そもそも「新しい資本主義」が具体的にどのようなものを意味しているのか全くわからない。もし、それを岸田首相が考え出して実現することができたら、ノーベル経済学賞ものだろう。また、「成長と分配」という言葉についても具体性がない。この二つを経済の両輪とするのは当たり前の話であり、成長しないと分配を増やすことはできない。したがって、成長が止まってしまっている日本をどうやって再び成長させるのか、あるいは、従来から高度福祉社会的な分配をしてきた日本がこれから何を原資としてどのように分配していくのか、といったことを説明しなければ意味がない。
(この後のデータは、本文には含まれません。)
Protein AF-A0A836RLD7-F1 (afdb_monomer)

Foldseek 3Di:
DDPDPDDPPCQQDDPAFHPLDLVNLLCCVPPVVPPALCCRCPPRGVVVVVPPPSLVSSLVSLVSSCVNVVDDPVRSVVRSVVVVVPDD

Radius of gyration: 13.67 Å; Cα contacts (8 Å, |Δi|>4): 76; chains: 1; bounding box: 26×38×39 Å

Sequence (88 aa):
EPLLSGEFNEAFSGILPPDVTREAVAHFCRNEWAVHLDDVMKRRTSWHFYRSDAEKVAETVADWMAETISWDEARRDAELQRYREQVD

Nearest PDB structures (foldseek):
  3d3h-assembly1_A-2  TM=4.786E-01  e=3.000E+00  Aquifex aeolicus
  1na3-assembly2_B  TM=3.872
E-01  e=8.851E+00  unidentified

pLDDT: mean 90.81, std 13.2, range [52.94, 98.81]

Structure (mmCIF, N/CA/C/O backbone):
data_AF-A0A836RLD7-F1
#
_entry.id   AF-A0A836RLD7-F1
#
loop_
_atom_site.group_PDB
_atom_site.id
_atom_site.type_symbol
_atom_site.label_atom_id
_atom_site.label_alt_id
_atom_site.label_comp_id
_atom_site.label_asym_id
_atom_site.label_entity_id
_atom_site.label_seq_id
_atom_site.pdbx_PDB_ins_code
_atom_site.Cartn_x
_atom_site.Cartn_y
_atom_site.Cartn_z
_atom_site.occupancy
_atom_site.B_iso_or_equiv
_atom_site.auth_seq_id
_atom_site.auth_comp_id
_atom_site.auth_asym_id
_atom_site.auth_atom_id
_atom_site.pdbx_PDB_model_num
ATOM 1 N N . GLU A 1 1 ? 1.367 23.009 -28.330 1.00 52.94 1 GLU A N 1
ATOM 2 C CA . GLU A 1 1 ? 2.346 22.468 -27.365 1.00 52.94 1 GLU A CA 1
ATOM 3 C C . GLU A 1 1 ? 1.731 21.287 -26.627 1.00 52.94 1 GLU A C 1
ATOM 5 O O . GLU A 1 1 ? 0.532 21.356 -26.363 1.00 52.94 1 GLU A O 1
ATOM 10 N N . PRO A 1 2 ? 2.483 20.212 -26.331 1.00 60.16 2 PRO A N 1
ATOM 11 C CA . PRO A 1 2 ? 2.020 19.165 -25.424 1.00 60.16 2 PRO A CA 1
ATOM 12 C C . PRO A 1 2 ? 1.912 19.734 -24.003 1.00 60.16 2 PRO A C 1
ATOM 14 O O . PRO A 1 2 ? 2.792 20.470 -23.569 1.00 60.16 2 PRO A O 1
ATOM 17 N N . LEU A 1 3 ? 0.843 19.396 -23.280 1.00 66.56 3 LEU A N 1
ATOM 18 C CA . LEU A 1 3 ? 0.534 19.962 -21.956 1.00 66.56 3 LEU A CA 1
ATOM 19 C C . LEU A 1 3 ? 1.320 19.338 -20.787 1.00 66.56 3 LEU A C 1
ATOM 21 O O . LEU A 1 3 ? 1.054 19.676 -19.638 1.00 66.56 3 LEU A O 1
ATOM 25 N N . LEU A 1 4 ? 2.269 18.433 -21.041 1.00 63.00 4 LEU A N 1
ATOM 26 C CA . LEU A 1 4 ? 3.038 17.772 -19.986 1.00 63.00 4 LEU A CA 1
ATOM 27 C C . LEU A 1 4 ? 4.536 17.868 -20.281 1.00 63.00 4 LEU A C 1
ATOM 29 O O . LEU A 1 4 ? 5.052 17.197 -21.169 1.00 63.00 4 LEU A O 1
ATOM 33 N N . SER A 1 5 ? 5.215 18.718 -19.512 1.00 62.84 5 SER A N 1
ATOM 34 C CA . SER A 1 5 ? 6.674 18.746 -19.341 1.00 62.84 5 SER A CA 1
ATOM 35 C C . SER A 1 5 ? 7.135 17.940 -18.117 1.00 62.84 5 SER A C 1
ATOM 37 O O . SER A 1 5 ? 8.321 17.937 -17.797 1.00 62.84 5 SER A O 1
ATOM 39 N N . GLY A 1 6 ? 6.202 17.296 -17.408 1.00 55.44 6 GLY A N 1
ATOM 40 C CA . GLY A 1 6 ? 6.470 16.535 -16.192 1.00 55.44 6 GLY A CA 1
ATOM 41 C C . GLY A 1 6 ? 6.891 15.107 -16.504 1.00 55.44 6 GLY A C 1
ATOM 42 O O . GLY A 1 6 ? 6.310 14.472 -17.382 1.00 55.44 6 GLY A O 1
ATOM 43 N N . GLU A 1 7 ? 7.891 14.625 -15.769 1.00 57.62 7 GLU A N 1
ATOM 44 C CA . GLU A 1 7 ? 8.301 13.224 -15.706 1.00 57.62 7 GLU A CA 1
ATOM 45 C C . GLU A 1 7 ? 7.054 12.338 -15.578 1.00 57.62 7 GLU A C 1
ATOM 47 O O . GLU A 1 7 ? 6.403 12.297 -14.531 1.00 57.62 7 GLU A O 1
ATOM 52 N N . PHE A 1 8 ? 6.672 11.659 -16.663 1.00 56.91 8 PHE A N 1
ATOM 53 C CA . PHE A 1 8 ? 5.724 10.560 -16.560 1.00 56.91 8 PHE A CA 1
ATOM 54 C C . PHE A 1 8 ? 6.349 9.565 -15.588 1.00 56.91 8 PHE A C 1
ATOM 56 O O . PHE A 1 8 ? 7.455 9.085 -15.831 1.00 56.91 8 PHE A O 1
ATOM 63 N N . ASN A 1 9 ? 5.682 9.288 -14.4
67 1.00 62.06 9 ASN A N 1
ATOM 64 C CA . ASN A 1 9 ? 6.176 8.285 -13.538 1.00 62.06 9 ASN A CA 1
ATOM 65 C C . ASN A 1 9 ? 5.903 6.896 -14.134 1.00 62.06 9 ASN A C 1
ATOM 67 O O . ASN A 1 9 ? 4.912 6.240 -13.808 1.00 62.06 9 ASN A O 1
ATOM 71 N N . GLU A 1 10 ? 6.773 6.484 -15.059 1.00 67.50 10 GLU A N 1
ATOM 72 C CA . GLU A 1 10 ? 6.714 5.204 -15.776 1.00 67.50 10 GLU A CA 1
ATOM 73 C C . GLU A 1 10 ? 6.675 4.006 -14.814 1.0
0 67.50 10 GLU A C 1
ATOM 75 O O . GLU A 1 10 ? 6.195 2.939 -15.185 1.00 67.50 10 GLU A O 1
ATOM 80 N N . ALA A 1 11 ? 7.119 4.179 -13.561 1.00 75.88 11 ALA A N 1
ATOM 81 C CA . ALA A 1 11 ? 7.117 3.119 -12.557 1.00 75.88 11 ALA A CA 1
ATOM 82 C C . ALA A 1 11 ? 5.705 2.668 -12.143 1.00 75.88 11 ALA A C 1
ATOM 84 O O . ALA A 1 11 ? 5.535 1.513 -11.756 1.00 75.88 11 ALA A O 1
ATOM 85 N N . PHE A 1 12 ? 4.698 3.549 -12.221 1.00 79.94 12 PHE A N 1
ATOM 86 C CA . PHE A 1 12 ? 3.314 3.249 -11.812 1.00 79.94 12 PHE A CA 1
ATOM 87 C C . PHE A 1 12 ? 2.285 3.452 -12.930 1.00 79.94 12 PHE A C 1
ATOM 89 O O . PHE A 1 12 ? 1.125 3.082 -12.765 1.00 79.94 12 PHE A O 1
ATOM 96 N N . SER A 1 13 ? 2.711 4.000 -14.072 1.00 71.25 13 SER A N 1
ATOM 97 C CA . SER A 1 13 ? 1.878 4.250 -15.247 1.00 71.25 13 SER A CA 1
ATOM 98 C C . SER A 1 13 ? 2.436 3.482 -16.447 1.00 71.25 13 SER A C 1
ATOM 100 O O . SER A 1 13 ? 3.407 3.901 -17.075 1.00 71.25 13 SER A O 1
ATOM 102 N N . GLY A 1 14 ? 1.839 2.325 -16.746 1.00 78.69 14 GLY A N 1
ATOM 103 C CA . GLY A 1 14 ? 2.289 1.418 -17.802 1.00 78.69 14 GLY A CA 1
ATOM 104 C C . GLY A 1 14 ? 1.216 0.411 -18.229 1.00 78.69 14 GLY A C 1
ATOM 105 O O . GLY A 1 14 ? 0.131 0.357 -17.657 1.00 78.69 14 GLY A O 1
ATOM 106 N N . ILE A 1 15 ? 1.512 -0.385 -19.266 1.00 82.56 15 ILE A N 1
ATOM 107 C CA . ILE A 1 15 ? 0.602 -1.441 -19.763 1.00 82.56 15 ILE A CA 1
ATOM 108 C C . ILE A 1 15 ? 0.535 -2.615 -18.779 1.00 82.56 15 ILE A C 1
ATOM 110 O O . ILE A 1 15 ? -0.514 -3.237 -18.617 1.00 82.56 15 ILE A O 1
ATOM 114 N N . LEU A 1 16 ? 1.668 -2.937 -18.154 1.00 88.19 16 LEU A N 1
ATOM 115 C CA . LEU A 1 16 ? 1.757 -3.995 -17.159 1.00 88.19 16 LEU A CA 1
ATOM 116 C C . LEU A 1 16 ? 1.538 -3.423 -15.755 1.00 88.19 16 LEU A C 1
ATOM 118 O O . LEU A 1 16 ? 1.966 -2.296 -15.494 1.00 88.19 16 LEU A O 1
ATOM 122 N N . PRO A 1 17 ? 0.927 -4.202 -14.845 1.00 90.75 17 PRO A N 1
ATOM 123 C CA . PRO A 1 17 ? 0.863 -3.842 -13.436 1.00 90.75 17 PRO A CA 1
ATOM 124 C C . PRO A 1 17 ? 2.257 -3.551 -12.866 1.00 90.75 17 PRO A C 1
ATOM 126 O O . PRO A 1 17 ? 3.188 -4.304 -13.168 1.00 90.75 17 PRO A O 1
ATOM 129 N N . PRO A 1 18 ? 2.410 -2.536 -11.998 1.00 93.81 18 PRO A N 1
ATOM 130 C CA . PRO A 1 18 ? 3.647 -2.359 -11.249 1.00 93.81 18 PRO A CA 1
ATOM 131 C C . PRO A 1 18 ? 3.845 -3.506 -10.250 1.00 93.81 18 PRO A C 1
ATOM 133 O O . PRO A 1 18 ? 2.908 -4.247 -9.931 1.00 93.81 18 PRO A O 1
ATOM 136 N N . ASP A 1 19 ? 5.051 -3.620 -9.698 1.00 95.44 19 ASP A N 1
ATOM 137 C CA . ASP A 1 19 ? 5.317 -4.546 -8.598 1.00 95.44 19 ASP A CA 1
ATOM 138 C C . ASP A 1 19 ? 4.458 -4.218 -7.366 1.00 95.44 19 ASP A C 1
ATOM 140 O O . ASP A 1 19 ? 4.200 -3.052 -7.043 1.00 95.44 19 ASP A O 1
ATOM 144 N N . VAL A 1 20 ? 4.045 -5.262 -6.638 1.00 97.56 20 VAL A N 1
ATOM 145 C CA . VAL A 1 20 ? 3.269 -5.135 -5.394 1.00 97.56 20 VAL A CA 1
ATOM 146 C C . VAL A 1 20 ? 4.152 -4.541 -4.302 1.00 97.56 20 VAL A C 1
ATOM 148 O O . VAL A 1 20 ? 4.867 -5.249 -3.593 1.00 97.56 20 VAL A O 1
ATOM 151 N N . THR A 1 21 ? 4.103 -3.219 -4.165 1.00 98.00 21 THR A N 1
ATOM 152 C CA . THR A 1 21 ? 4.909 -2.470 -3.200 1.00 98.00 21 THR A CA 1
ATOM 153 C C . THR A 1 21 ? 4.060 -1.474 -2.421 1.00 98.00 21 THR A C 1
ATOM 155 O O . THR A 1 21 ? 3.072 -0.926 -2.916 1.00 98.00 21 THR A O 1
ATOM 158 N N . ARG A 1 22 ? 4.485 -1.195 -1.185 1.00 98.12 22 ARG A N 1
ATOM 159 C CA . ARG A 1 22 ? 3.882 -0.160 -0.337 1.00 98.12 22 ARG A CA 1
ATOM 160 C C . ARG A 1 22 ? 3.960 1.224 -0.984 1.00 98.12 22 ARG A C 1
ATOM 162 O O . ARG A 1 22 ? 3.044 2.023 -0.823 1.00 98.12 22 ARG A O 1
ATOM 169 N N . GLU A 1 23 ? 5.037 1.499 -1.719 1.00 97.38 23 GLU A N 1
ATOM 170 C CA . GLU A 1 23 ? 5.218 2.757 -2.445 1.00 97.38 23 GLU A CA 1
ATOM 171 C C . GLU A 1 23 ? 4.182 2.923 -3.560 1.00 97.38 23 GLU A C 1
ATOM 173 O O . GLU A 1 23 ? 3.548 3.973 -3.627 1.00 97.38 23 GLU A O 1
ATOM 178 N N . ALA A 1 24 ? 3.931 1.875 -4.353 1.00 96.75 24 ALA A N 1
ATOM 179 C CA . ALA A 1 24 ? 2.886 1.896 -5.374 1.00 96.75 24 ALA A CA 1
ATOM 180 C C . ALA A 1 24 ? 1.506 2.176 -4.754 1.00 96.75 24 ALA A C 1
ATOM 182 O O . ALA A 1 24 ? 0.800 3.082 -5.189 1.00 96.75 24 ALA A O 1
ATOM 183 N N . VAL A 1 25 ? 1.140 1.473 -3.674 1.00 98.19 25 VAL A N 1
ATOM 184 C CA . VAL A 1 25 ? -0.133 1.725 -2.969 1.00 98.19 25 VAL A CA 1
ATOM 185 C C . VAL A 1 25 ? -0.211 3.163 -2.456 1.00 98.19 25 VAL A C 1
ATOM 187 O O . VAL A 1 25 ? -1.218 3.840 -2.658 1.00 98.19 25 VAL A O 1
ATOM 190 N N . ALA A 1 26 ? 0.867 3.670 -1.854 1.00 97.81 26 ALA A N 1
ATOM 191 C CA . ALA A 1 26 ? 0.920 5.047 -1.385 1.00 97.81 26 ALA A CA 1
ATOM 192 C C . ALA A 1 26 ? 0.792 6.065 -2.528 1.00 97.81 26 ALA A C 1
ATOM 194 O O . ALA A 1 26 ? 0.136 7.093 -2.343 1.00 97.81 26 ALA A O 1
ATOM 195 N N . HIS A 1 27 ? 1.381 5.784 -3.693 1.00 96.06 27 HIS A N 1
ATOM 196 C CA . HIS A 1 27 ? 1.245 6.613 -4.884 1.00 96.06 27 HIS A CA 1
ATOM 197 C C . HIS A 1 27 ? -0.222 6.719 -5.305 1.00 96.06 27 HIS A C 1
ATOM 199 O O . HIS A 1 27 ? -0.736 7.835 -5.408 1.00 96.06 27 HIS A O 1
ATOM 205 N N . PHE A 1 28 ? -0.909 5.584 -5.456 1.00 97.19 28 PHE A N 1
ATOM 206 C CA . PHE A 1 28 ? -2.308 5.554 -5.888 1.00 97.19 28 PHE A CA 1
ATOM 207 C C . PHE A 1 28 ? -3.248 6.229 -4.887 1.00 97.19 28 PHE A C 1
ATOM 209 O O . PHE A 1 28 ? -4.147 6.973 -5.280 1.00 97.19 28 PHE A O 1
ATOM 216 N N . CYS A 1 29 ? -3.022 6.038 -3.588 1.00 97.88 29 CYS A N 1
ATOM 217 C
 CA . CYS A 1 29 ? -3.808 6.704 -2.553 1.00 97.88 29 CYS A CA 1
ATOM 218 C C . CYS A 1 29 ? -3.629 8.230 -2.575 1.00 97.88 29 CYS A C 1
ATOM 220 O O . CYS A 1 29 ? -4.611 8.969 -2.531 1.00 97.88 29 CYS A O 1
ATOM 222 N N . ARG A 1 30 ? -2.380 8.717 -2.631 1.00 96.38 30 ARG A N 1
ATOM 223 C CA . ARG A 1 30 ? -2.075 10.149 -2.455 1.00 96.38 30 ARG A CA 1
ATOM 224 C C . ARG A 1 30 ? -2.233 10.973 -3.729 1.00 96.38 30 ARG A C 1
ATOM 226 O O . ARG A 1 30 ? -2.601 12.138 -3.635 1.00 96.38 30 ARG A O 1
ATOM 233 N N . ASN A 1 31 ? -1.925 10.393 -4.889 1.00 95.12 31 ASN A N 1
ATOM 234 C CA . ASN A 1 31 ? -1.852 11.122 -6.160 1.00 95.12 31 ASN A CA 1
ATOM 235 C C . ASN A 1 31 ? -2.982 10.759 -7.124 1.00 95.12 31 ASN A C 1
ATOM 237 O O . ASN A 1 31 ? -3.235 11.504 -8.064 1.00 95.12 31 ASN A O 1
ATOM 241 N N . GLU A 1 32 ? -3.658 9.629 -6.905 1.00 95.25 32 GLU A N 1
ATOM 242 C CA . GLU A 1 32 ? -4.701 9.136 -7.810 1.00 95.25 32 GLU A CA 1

さらに、岸田首相は総裁選で公約に掲げた「金融所得課税の見直し」を当面の間、撤回する意向を示した。就任後の株式市場の下落や経済界からの反発に配慮したそうだが、それは言い換えれば、もともと自分の固い信念に基づいていたわけではなかったということではないか。「令和版所得倍増」についても、国民に耳あたりのよいキーワードを並べて“言葉遊び”をしているだけのように思える。
一方、経済格差の是正は世界的に取り組むべき喫緊の問題だ。このため136か国・地域は、GAFAM(グーグル、アップル、フェイスブック、アマゾン、マイクロソフト)をはじめとする多国籍企業の課税逃れを防ごうと、法人税の最低税率を世界共通で15%にするとともに、ボーダレスにビジネスを展開する巨大IT企業などを対象にした「デジタル課税」も導入し、現地に業務拠点がなくてもインターネットサービスなどで一定以上の利益を上げている企業に課税できるようにする国際課税の新ルールを導入することになった。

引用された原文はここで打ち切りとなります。